You can see here the confusing results that you'll get if used for restriction (I have no idea of why for the issubclass check they do not apply an "if cls == cls" optimization


    # https://stackoverflow.com/questions/52168971/instancecheck-overwrite-shows-no-effect-what-am-i-doing-wrong

class Meta1(type):
    def __instancecheck__(cls, inst):
        """Implement isinstance(inst, cls)."""
        print("__instancecheck__")
        #return super().__instancecheck__(inst)
        return False
    
    def __subclasscheck__(cls, sub):
        """Implement issubclass(sub, cls)."""
        print("__subclasscheck__")
        #return super().__subclasscheck__(sub)
        return False
    

class Person1(metaclass=Meta1):
    pass

class Worker1(Person1):
    pass


p1 = Person1()
print(isinstance(p1, Person1))
# True
# it uses the optimization and our custom __isinstance__ is not even invoked
# type(p1) 

print("------------------------")

p1 = Worker1()
print(isinstance(p1, Person1))
# False
# the optimization returns False, so it invokes our custom __isinstance__ that returns False

print("------------------------")

print(issubclass(Person1, Person1))
# False
# __subclasscheck__ is invoked and returns False

print("------------------------")

print(issubclass(Worker1, Person1))
# False
# __subclasscheck__ is invoked and returns False
print("------------------------")



This machinery was added to python in part to give "extra powers" to abstract classes. It makes easier performing "multiple duck type checks". Let's say you need an object that conforms to an "interface" defined by an abc, but you don't need it to inherit from that class, you just want it to have those methods (duck typing). Furthermore let's say you don't need just one method of the abc, but all or many of them. Checking beforehand if all those methods exist rather than calling methods in the object until one of them fails cause it's not implemented seems like a better option. The __subclasshook__ was born for that. You can define a @classmethod def __subclasshook__(cls, subclass) for that. abc's have ABCMeta as metaclass, and __isinstance__ and __issubclass__ have been defined in it, and both of them will invoke the __subclasshook__ of that abstract class if it exists. The source code for this is in _py_abc.py.

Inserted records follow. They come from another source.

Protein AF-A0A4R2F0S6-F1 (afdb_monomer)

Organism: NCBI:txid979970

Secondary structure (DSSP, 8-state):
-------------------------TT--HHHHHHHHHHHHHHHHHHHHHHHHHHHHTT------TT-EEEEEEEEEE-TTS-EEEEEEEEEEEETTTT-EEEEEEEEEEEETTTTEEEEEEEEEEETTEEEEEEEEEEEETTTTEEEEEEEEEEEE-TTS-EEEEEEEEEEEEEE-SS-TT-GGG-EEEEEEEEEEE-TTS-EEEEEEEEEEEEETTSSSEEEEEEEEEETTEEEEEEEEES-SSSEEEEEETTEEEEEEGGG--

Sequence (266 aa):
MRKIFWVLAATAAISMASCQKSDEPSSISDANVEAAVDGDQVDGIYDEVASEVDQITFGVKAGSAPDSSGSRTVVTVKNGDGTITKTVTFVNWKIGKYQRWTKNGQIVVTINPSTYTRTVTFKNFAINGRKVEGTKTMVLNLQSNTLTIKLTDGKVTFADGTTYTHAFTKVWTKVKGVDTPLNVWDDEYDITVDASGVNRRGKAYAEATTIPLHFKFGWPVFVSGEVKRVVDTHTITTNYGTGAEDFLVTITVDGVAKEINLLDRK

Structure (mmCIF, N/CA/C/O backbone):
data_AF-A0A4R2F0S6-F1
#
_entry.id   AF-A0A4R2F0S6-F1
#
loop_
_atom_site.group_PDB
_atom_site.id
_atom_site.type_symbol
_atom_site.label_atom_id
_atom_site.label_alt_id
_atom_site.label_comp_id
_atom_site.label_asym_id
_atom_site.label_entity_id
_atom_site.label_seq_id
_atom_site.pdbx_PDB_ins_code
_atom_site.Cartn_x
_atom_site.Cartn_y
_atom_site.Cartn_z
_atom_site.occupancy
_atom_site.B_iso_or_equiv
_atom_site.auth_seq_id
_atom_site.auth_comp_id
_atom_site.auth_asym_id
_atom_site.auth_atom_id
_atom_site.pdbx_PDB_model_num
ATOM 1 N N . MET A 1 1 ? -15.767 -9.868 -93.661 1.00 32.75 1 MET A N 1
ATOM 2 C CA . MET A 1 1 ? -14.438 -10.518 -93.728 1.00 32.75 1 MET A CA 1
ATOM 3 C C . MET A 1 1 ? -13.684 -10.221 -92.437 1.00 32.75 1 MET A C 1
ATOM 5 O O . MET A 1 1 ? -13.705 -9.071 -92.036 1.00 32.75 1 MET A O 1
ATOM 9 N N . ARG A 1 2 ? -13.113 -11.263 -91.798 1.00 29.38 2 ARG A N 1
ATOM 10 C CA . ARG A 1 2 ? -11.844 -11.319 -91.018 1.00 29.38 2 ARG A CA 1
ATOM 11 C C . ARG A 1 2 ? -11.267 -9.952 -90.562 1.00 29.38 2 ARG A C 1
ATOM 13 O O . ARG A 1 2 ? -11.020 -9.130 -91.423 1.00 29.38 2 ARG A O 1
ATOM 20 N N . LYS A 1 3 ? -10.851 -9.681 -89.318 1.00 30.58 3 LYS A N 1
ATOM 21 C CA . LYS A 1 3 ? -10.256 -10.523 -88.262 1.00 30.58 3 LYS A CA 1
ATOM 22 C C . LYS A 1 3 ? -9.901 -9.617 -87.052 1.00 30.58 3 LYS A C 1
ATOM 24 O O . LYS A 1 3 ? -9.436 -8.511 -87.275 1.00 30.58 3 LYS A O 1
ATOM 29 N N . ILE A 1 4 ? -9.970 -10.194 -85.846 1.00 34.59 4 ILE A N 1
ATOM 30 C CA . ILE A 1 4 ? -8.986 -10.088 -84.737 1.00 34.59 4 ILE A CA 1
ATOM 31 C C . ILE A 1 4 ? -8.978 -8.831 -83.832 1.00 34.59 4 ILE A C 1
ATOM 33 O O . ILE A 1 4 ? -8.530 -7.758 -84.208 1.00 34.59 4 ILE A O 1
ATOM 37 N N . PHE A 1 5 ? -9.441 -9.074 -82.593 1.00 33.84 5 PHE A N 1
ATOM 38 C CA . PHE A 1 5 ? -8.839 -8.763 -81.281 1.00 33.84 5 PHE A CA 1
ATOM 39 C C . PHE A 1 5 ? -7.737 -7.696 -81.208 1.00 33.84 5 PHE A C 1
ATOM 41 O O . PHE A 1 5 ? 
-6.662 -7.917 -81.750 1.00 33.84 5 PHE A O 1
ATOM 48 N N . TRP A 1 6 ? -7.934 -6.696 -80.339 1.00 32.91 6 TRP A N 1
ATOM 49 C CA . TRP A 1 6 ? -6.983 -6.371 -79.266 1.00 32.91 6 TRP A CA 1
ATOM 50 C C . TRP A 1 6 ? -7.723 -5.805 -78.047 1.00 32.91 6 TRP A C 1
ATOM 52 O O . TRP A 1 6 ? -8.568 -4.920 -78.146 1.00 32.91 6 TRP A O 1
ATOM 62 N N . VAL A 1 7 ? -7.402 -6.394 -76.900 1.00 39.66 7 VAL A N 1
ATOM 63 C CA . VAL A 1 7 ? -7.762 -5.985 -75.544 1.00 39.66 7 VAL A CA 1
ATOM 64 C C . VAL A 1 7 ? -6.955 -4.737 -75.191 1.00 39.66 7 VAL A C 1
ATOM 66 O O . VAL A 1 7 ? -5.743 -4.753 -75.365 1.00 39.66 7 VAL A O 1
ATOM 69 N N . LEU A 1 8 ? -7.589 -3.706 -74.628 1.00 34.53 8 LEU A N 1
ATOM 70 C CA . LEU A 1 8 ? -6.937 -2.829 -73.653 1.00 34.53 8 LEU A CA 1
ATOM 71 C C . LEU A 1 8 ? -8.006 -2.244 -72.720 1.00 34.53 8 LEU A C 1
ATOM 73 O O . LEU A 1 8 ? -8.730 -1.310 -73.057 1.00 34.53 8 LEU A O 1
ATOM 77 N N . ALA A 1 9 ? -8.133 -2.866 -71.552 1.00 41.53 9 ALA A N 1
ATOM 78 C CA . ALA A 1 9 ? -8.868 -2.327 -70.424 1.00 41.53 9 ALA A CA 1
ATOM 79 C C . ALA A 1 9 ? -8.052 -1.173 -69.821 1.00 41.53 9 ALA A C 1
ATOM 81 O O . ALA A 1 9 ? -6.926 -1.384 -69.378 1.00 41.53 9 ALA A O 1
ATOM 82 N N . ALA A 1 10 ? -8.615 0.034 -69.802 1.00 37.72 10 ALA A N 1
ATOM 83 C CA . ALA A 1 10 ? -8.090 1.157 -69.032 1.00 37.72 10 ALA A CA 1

from abc import ABC, abstractmethod

class Movable(ABC):
    @abstractmethod
    def move_rigth(self, x):
        pass

    @abstractmethod
    def move_left(self, x):
        pass

    @classmethod
    def __subclasshook__(cls, C):
        # Both isinstance() and issubclass() checks will call into this (through ABCMeta.__instancecheck__, ABCMeta.__subclasscheck__ )
        if cls is Movable:
            # Note that you generally check if the first argument is the class itself. 
            # That's to avoid that subclasses "inherit" the __subclasshook__ instead of using normal subclass-determination.
            return hasattr(C, "move_right") and hasattr(C, "move_left")
        return NotImplemented


class Button:
    def move_right(self, x):
        print("moving rigth")

    def move_left(self, x):
        print("moving left")

# Button is a Movable in duck-typing and structural typing terms
# but it does not strictly implement the Movable "interface" (it does not inherit from Movable)
# thanks to the __subclasshook__ both checks below are true

if issubclass(Button, Movable):
    bt = Button()
    bt.move_right(4)
    bt.move_left(2)


bt = Button()
if isinstance(bt, Movable):
    bt.move_right(4)
    bt.move_left(2)


#moving rigth
#moving left
#moving rigth
#moving left


This discussion probably explains all this quite better than this post :-)

Additionally there's an alternative/complementary way to declare that a class complains with the "interface" defined by an abc, the ABCMeta.register method. With this you declare that specific classes complain with the "interface" rather than defining the conditions to comply with it, as you do with __subclasshook__. The collections.abc module is a very interesting sample of the use of these mechanisms.